My roots always play a big part on my creation process. Everything I am, from a visual and phenomenological perspective I owe it to my roots. The way I solve issues –design and life ones- the way I understand things, and that mental place where I go to find inspiration is represented by my roots, my country and its people. What I feel absolutely proud of is that I learned how to translate the spirit of Venezuela into an international language.
It seems a very challenging work. How many people work in your studio?
It is challenging, especially for a society that celebrates the uber-specificity, but I feel super grateful of being able to do successfully such a diverse and open range of projects. In the end “Tutto è progetto” [everything is a project] so me and my collaborators are open, willing and eager to erase, blur and move those discipline borders, observing carefully all the technicalities.
As a New York base designer with projects and collaborations around the world, my team is extremely flexible in terms of size, it expands and contracts according to the projects, but always embodied by collaborators with that organic way of understand design.
I have multiple characters that had and still are influencing my career, from a very romantic perspective Munari and Ponti had played an important part thanks to their capability to extrapolate design to multiple scenarios and do it successfully, all with a very thoughtful and playful process. Artists like Alexander Calder, Brancusi, or the Venezuelans Magdalena Fernandez and Miguel Arroyo, all with a clear approach to space, shapes and color. Of course there are my teachers at the university that allowed me to experiment with sensual shapes, and weird concepts on a context extremely influenced by the Bauhaus. But overall, I owe everything to my both grandfathers, they taught me to laugh, to find fun on everything and to express it loudly, they are my real masters.

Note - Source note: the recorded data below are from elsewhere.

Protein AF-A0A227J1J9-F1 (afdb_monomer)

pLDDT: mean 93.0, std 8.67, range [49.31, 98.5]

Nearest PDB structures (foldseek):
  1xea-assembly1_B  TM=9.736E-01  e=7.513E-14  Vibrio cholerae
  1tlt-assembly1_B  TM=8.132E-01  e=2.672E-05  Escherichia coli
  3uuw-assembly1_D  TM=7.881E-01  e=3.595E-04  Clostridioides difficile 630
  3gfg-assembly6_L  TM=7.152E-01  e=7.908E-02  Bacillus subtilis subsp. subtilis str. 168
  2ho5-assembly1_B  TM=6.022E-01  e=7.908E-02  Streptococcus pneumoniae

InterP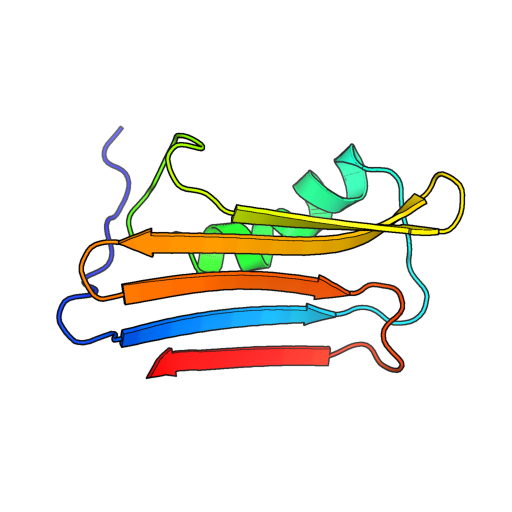ro domains:
  IPR048477 YceM-like, C-terminal domain [PF21378] (5-95)

Radius of gyration: 13.74 Å; Cα contacts (8 Å, |Δi|>4): 199; chains: 1; bounding box: 33×29×34 Å

Foldseek 3Di:
DDDQADDCPPWQEKEKEFEAAQDFAAPCCCVPVPLCVLVVVLVNHVDDDCPQKDWDWDDDVNTTQKIKIWHDDPNYIGIGIYGHNDNHGDIDIDID

Secondary structure (DSSP, 8-state):
--------TT-SEEEEEEE-BS--B-HHHHIIIIIHHHHHHH-TT---S-TT-EEEEEEETTEEEEEEEEEEETTEEEEEEEESSBSS-EEEEEE-

Solvent-accessible surface area (backbone atoms only — not comparable to full-atom values): 5329 Å² total; per-residue (Å²): 133,89,75,77,66,57,89,56,93,83,40,44,31,37,38,29,36,53,29,29,47,76,54,54,30,53,64,65,62,42,41,73,75,51,48,43,55,36,44,56,72,47,42,40,74,59,76,88,71,71,79,78,53,49,74,50,73,41,67,55,90,89,22,44,25,32,45,34,44,33,38,71,57,90,77,21,40,29,30,22,35,32,36,15,70,32,98,50,69,48,74,50,79,47,77,74

Structure (mmCIF, N/CA/C/O backbone):
data_AF-A0A227J1J9-F1
#
_entry.id   AF-A0A227J1J9-F1
#
loop_
_atom_site.group_PDB
_atom_site.id
_atom_site.type_symbol
_atom_site.label_atom_id
_atom_site.label_alt_id
_atom_site.label_comp_id
_atom_site.label_asym_id
_atom_site.label_entity_id
_atom_site.label_seq_id
_atom_site.pdbx_PDB_ins_code
_atom_site.Cartn_x
_atom_site.Cartn_y
_atom_site.Cartn_z
_atom_site.occupancy
_atom_site.B_iso_or_equiv
_atom_site.auth_seq_id
_atom_site.auth_comp_id
_atom_site.auth_asym_id
_atom_site.auth_atom_id
_atom_site.pdbx_PDB_model_num
ATOM 1 N N . PRO A 1 1 ? 5.794 19.411 -13.065 1.00 49.31 1 PRO A N 1
ATOM 2 C CA . PRO A 1 1 ? 6.723 18.953 -12.002 1.00 49.31 1 PRO A CA 1
ATOM 3 C C . PRO A 1 1 ? 7.280 17.568 -12.354 1.00 49.31 1 PRO A C 1
ATOM 5 O O . PRO A 1 1 ? 6.495 16.653 -12.576 1.00 49.31 1 PRO A O 1
ATOM 8 N N . ASN A 1 2 ? 8.602 17.431 -12.484 1.00 55.69 2 ASN A N 1
ATOM 9 C CA . ASN A 1 2 ? 9.237 16.139 -12.756 1.00 55.69 2 ASN A CA 1
ATOM 10 C C . ASN A 1 2 ? 9.247 15.314 -11.465 1.00 55.69 2 ASN A C 1
ATOM 12 O O . ASN A 1 2 ? 10.054 15.568 -10.576 1.00 55.69 2 ASN A O 1
ATOM 16 N N . VAL A 1 3 ? 8.318 14.367 -11.352 1.00 67.44 3 VAL A N 1
ATOM 17 C CA . VAL A 1 3 ? 8.352 13.332 -10.313 1.00 67.44 3 VAL A CA 1
ATOM 18 C C . VAL A 1 3 ? 9.520 12.388 -10.593 1.00 67.44 3 VAL A C 1
ATOM 20 O O . VAL A 1 3 ? 9.741 11.997 -11.742 1.00 67.44 3 VAL A O 1
ATOM 23 N N . GLN A 1 4 ? 10.296 12.057 -9.559 1.00 68.56 4 GLN A N 1
ATOM 24 C CA . GLN A 1 4 ? 11.349 11.049 -9.676 1.00 68.56 4 GLN A CA 1
ATOM 25 C C . GLN A 1 4 ? 10.710 9.702 -10.028 1.00 68.56 4 GLN A C 1
ATOM 27 O O . GLN A 1 4 ? 9.725 9.301 -9.415 1.00 68.56 4 GLN A O 1
ATOM 32 N N . LYS A 1 5 ? 11.266 9.021 -11.032 1.00 71.88 5 LYS A N 1
ATOM 33 C CA . LYS A 1 5 ? 10.906 7.646 -11.381 1.00 71.88 5 LYS A CA 1
ATOM 34 C C . LYS A 1 5 ? 12.068 6.746 -10.990 1.00 71.88 5 LYS A C 1
ATOM 36 O O . LYS A 1 5 ? 13.191 6.985 -11.431 1.00 71.88 5 LYS A O 1
ATOM 41 N N . GLY A 1 6 ? 11.798 5.758 -10.148 1.00 71.56 6 GLY A N 1
ATOM 42 C CA . GLY A 1 6 ? 12.745 4.700 -9.831 1.00 71.56 6 GLY A CA 1
ATOM 43 C C . GLY A 1 6 ? 12.923 3.754 -11.016 1.00 71.56 6 GLY A C 1
ATOM 44 O O . GLY A 1 6 ? 12.010 3.575 -11.825 1.00 71.56 6 GLY A O 1
ATOM 45 N N . ASP A 1 7 ? 14.103 3.148 -11.116 1.00 78.31 7 ASP A N 1
ATOM 46 C CA . ASP A 1 7 ? 14.348 2.061 -12.061 1.00 78.31 7 ASP A CA 1
ATOM 47 C C . ASP A 1 7 ? 13.851 0.736 -11.460 1.00 78.31 7 ASP A C 1
ATOM 49 O O . ASP A 1 7 ? 14.284 0.333 -10.380 1.00 78.31 7 ASP A O 1
ATOM 53 N N . VAL A 1 8 ? 12.922 0.074 -12.154 1.00 81.94 8 VAL A N 1
ATOM 54 C CA . VAL A 1 8 ? 12.316 -1.208 -11.750 1.00 81.94 8 VAL A CA 1
ATOM 55 C C . VAL A 1 8 ? 12.702 -2.366 -12.669 1.00 81.94 8 VAL A C 1
ATOM 57 O O . VAL A 1 8 ? 12.153 -3.454 -12.526 1.00 81.94 8 VAL A O 1
ATOM 60 N N . ALA A 1 9 ? 13.645 -2.176 -13.601 1.00 77.19 9 ALA A N 1
ATOM 61 C CA . ALA A 1 9 ? 13.917 -3.131 -14.681 1.00 77.19 9 ALA A CA 1
ATOM 62 C C . ALA A 1 9 ? 14.200 -4.575 -14.213 1.00 77.19 9 ALA A C 1
ATOM 64 O O . ALA A 1 9 ? 13.866 -5.526 -14.917 1.00 77.19 9 ALA A O 1
ATOM 65 N N . ASN A 1 10 ? 14.770 -4.746 -13.016 1.00 87.75 10 ASN A N 1
ATOM 66 C CA . ASN A 1 10 ? 15.103 -6.055 -12.442 1.00 87.75 10 ASN A CA 1
ATOM 67 C C . ASN A 1 10 ? 14.244 -6.443 -11.227 1.00 87.75 10 ASN A C 1
ATOM 69 O O . ASN A 1 10 ? 14.528 -7.450 -10.587 1.00 87.75 10 ASN A O 1
ATOM 73 N N . LEU A 1 11 ? 13.218 -5.657 -10.897 1.00 92.50 11 LEU A N 1
ATOM 74 C CA . LEU A 1 11 ? 12.350 -5.891 -9.748 1.00 92.50 11 LEU A CA 1
ATOM 75 C C . LEU A 1 11 ? 11.100 -6.648 -10.206 1.00 92.50 11 LEU A C 1
ATOM 77 O O . LEU A 1 11 ? 10.299 -6.129 -10.980 1.00 92.50 11 LEU A O 1
ATOM 81 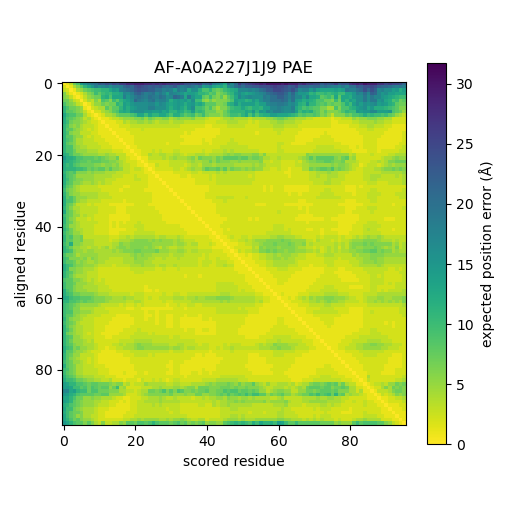N N . LYS A 1 12 ? 10.905 -7.875 -9.731 1.00 94.88 12 LYS A N 1
ATOM 82 C CA . LYS A 1 12 ? 9.696 -8.671 -9.986 1.00 94.88 12 LYS A CA 1
ATOM 83 C C . LYS A 1 12 ? 8.598 -8.376 -8.981 1.00 94.88 12 LYS A C 1
ATOM 85 O O . LYS A 1 12 ? 7.423 -8.386 -9.341 1.00 94.88 12 LYS A O 1
ATOM 90 N N . SER A 1 13 ? 8.952 -8.059 -7.741 1.00 96.25 13 SER A N 1
ATOM 91 C CA . SER A 1 13 ? 7.962 -7.592 -6.773 1.00 96.25 13 SER A CA 1
ATOM 92 C C . SER A 1 13 ? 8.555 -6.689 -5.710 1.00 96.25 13 SER A C 1
ATOM 94 O O . SER A 1 13 ? 9.650 -6.959 -5.225 1.00 96.25 13 SER A O 1
ATOM 96 N N . LEU A 1 14 ?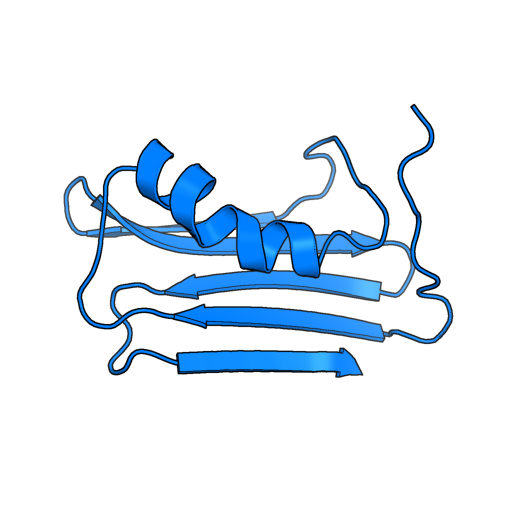 7.788 -5.689 -5.284 1.00 97.25 14 LEU A N 1
ATOM 97 C CA . LEU A 1 14 ? 8.051 -4.904 -4.087 1.00 97.25 14 LEU A CA 1
ATOM 98 C C . LEU A 1 14 ? 6.792 -4.869 -3.227 1.00 97.25 14 LEU A C 1
ATOM 100 O O . LEU A 1 14 ? 5.745 -4.368 -3.642 1.00 97.25 14 LEU A O 1
ATOM 104 N N . ARG A 1 15 ? 6.916 -5.396 -2.010 1.00 98.12 15 ARG A N 1
ATOM 105 C CA . ARG A 1 15 ? 5.855 -5.383 -1.010 1.00 98.12 15 ARG A CA 1
ATOM 106 C C . ARG A 1 15 ? 6.308 -4.663 0.244 1.00 98.12 15 ARG A C 1
ATOM 108 O O . ARG A 1 15 ? 7.352 -4.998 0.808 1.00 98.12 15 ARG A O 1
ATOM 115 N N . TRP A 1 16 ? 5.482 -3.733 0.705 1.00 98.38 16 TRP A N 1
ATOM 116 C CA . TRP A 1 16 ? 5.681 -3.033 1.965 1.00 98.38 16 TRP A CA 1
ATOM 117 C C . TRP A 1 16 ? 4.488 -3.256 2.887 1.00 98.38 16 TRP A C 1
ATOM 119 O O . TRP A 1 16 ? 3.357 -2.877 2.580 1.00 98.38 16 TRP A O 1
ATOM 129 N N . GLU A 1 17 ? 4.749 -3.877 4.032 1.00 98.12 17 GLU A N 1
ATOM 130 C CA . GLU A 1 17 ? 3.766 -4.137 5.078 1.00 98.12 17 GLU A CA 1
ATOM 131 C C . GLU A 1 17 ? 4.091 -3.270 6.290 1.00 98.12 17 GLU A C 1
ATOM 133 O O . GLU A 1 17 ? 5.164 -3.415 6.872 1.00 98.12 17 GLU A O 1
ATOM 138 N N . LYS A 1 18 ? 3.177 -2.384 6.688 1.00 97.75 18 LYS A N 1
ATOM 139 C CA . LYS A 1 18 ? 3.342 -1.511 7.858 1.00 97.75 18 LYS A CA 1
ATOM 140 C C . LYS A 1 18 ? 2.164 -1.709 8.796 1.00 97.75 18 LYS A C 1
ATOM 142 O O . LYS A 1 18 ? 1.140 -1.049 8.661 1.00 97.75 18 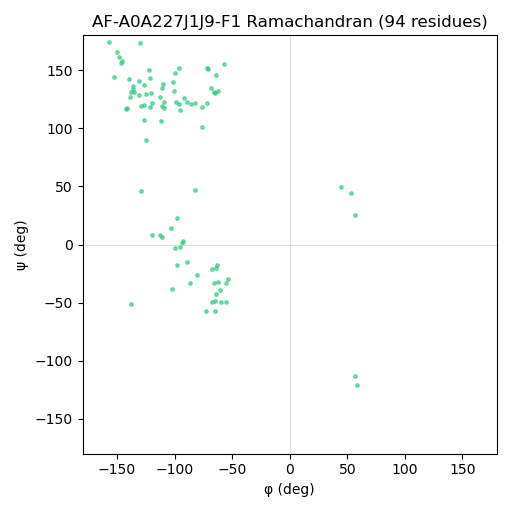LYS A O 1
ATOM 147 N N . ASN A 1 19 ? 2.280 -2.651 9.722 1.00 96.94 19 ASN A N 1
ATOM 148 C CA . ASN A 1 19 ? 1.181 -3.055 10.590 1.00 96.94 19 ASN A CA 1
ATOM 149 C C . ASN A 1 19 ? 1.231 -2.348 11.947 1.00 96.94 19 ASN A C 1
ATOM 151 O O . ASN A 1 19 ? 2.294 -1.995 12.462 1.00 96.94 19 ASN A O 1
ATOM 155 N N . ARG A 1 20 ? 0.059 -2.178 12.558 1.00 94.81 20 ARG A N 1
ATOM 156 C CA . ARG A 1 20 ? -0.099 -1.622 13.907 1.00 94.81 20 ARG A CA 1
ATOM 157 C C . ARG A 1 20 ? -0.837 -2.621 14.787 1.00 94.81 20 ARG A C 1
ATOM 159 O O . ARG A 1 20 ? -1.670 -3.382 14.298 1.00 94.81 20 ARG A O 1
ATOM 166 N N . HIS A 1 21 ? -0.548 -2.585 16.083 1.00 94.38 21 HIS A N 1
ATOM 167 C CA . HIS A 1 21 ? -1.299 -3.356 17.062 1.00 94.38 21 HIS A CA 1
ATOM 168 C C . HIS A 1 21 ? -2.548 -2.608 17.537 1.00 94.38 21 HIS A C 1
ATOM 170 O O . HIS A 1 21 ? -2.420 -1.522 18.100 1.00 94.38 21 HIS A O 1
ATOM 176 N N . ASN A 1 22 ? -3.720 -3.219 17.337 1.00 89.75 22 ASN A N 1
ATOM 177 C CA . ASN A 1 22 ? -5.023 -2.784 17.855 1.00 89.75 22 ASN A CA 1
ATOM 178 C C . ASN A 1 22 ? -5.293 -1.270 17.707 1.00 89.75 22 ASN A C 1
ATOM 180 O O . ASN A 1 22 ? -5.640 -0.586 18.669 1.00 89.75 22 ASN A O 1
ATOM 184 N N . LEU A 1 23 ? -5.079 -0.738 16.499 1.00 92.12 23 LEU A N 1
ATOM 185 C CA . LEU A 1 23 ? -5.201 0.689 16.184 1.00 92.12 23 LEU A CA 1
ATOM 186 C C . LEU A 1 23 ? -6.092 0.971 14.952 1.00 92.12 23 LEU A C 1
ATOM 188 O O . LEU A 1 23 ? -5.673 1.732 14.073 1.00 92.12 23 LEU A O 1
ATOM 192 N N . PRO A 1 24 ? -7.286 0.366 14.809 1.00 93.06 24 PRO A N 1
ATOM 193 C CA . PRO A 1 24 ? -8.212 0.753 13.743 1.00 93.06 24 PRO A CA 1
ATOM 194 C C . PRO A 1 24 ? -8.552 2.254 13.832 1.00 93.06 24 PRO A C 1
ATOM 196 O O . PRO A 1 24 ? -8.396 2.888 14.878 1.00 93.06 24 PRO A O 1
ATOM 199 N N . GLY A 1 25 ? -8.946 2.864 12.715 1.00 94.38 25 GLY A N 1
ATOM 200 C CA . GLY A 1 25 ? -9.162 4.313 12.680 1.00 94.38 25 GLY A CA 1
ATOM 201 C C . GLY A 1 25 ? -10.101 4.792 11.585 1.00 94.38 25 GLY A C 1
ATOM 202 O O . GLY A 1 25 ? -10.560 4.023 10.745 1.00 94.38 25 GLY A O 1
ATOM 203 N N . GLU A 1 26 ? -10.397 6.089 11.608 1.00 96.88 26 GLU A N 1
ATOM 204 C CA . GLU A 1 26 ? -11.172 6.750 10.556 1.00 96.88 26 GLU A CA 1
ATOM 205 C C . GLU A 1 26 ? -10.419 6.699 9.216 1.00 96.88 26 GLU A C 1
ATOM 207 O O . GLU A 1 26 ? -9.189 6.729 9.182 1.00 96.88 26 GLU A O 1
ATOM 212 N N . LEU A 1 27 ? -11.162 6.593 8.114 1.00 95.12 27 LEU A N 1
ATOM 213 C CA . LEU A 1 27 ? -10.643 6.362 6.768 1.00 95.12 27 LEU A CA 1
ATOM 214 C C . LEU A 1 27 ? -9.590 7.392 6.326 1.00 95.12 27 LEU A C 1
ATOM 216 O O . LEU A 1 27 ? -8.531 7.004 5.834 1.00 95.12 27 LEU A O 1
ATOM 220 N N . ARG A 1 28 ? -9.856 8.695 6.478 1.00 96.50 28 ARG A N 1
ATOM 221 C CA . ARG A 1 28 ? -8.935 9.756 6.041 1.00 96.50 28 ARG A CA 1
ATOM 222 C C . ARG A 1 28 ? -7.669 9.762 6.878 1.00 96.50 28 ARG A C 1
ATOM 224 O O . ARG A 1 28 ? -6.589 9.731 6.300 1.00 96.50 28 ARG A O 1
ATOM 231 N N . THR A 1 29 ? -7.789 9.741 8.202 1.00 95.75 29 THR A N 1
ATOM 232 C CA . THR A 1 29 ? -6.623 9.658 9.095 1.00 95.75 29 THR A CA 1
ATOM 233 C C . THR A 1 29 ? -5.826 8.378 8.839 1.00 95.75 29 THR A C 1
ATOM 235 O O . THR A 1 29 ? -4.600 8.396 8.812 1.00 95.75 29 THR A O 1
ATOM 238 N N . PHE A 1 30 ? -6.495 7.248 8.592 1.00 97.12 30 PHE A N 1
ATOM 239 C CA . PHE A 1 30 ? -5.814 5.996 8.275 1.00 97.12 30 PHE A CA 1
ATOM 240 C C . PHE A 1 30 ? -4.963 6.128 7.010 1.00 97.12 30 PHE A C 1
ATOM 242 O O . PHE A 1 30 ? -3.789 5.743 7.011 1.00 97.12 30 PHE A O 1
ATOM 249 N N . ILE A 1 31 ? -5.562 6.665 5.944 1.00 97.19 31 ILE A N 1
ATOM 250 C CA . ILE A 1 31 ? -4.930 6.753 4.630 1.00 97.19 31 ILE A CA 1
ATOM 251 C C . ILE A 1 31 ? -3.831 7.815 4.615 1.00 97.19 31 ILE A C 1
ATOM 253 O O . ILE A 1 31 ? -2.687 7.502 4.297 1.00 97.19 31 ILE A O 1
ATOM 257 N N . PHE A 1 32 ? -4.167 9.057 4.956 1.00 97.44 32 PHE A N 1
ATOM 258 C CA . PHE A 1 32 ? -3.286 10.204 4.739 1.00 97.44 32 PHE A CA 1
ATOM 259 C C . PHE A 1 32 ? -2.205 10.357 5.807 1.00 97.44 32 PHE A C 1
ATOM 261 O O . PHE A 1 32 ? -1.137 10.867 5.483 1.00 97.44 32 PHE A O 1
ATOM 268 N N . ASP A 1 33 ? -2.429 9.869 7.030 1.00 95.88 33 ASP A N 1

I’m in a constant learning curve, so until now, what I’m totally certain and would like to transmit to new generation of designers is that 1st: inertia never generates energy! Being freeze by overthinking is the worst thing that could happen to a designer, so keep going and move forward. The 2nd would be: Wrong is Great! Mistakes are a great way to reveal new paths to expand design and creation, you just need to embrace it without negative judgment.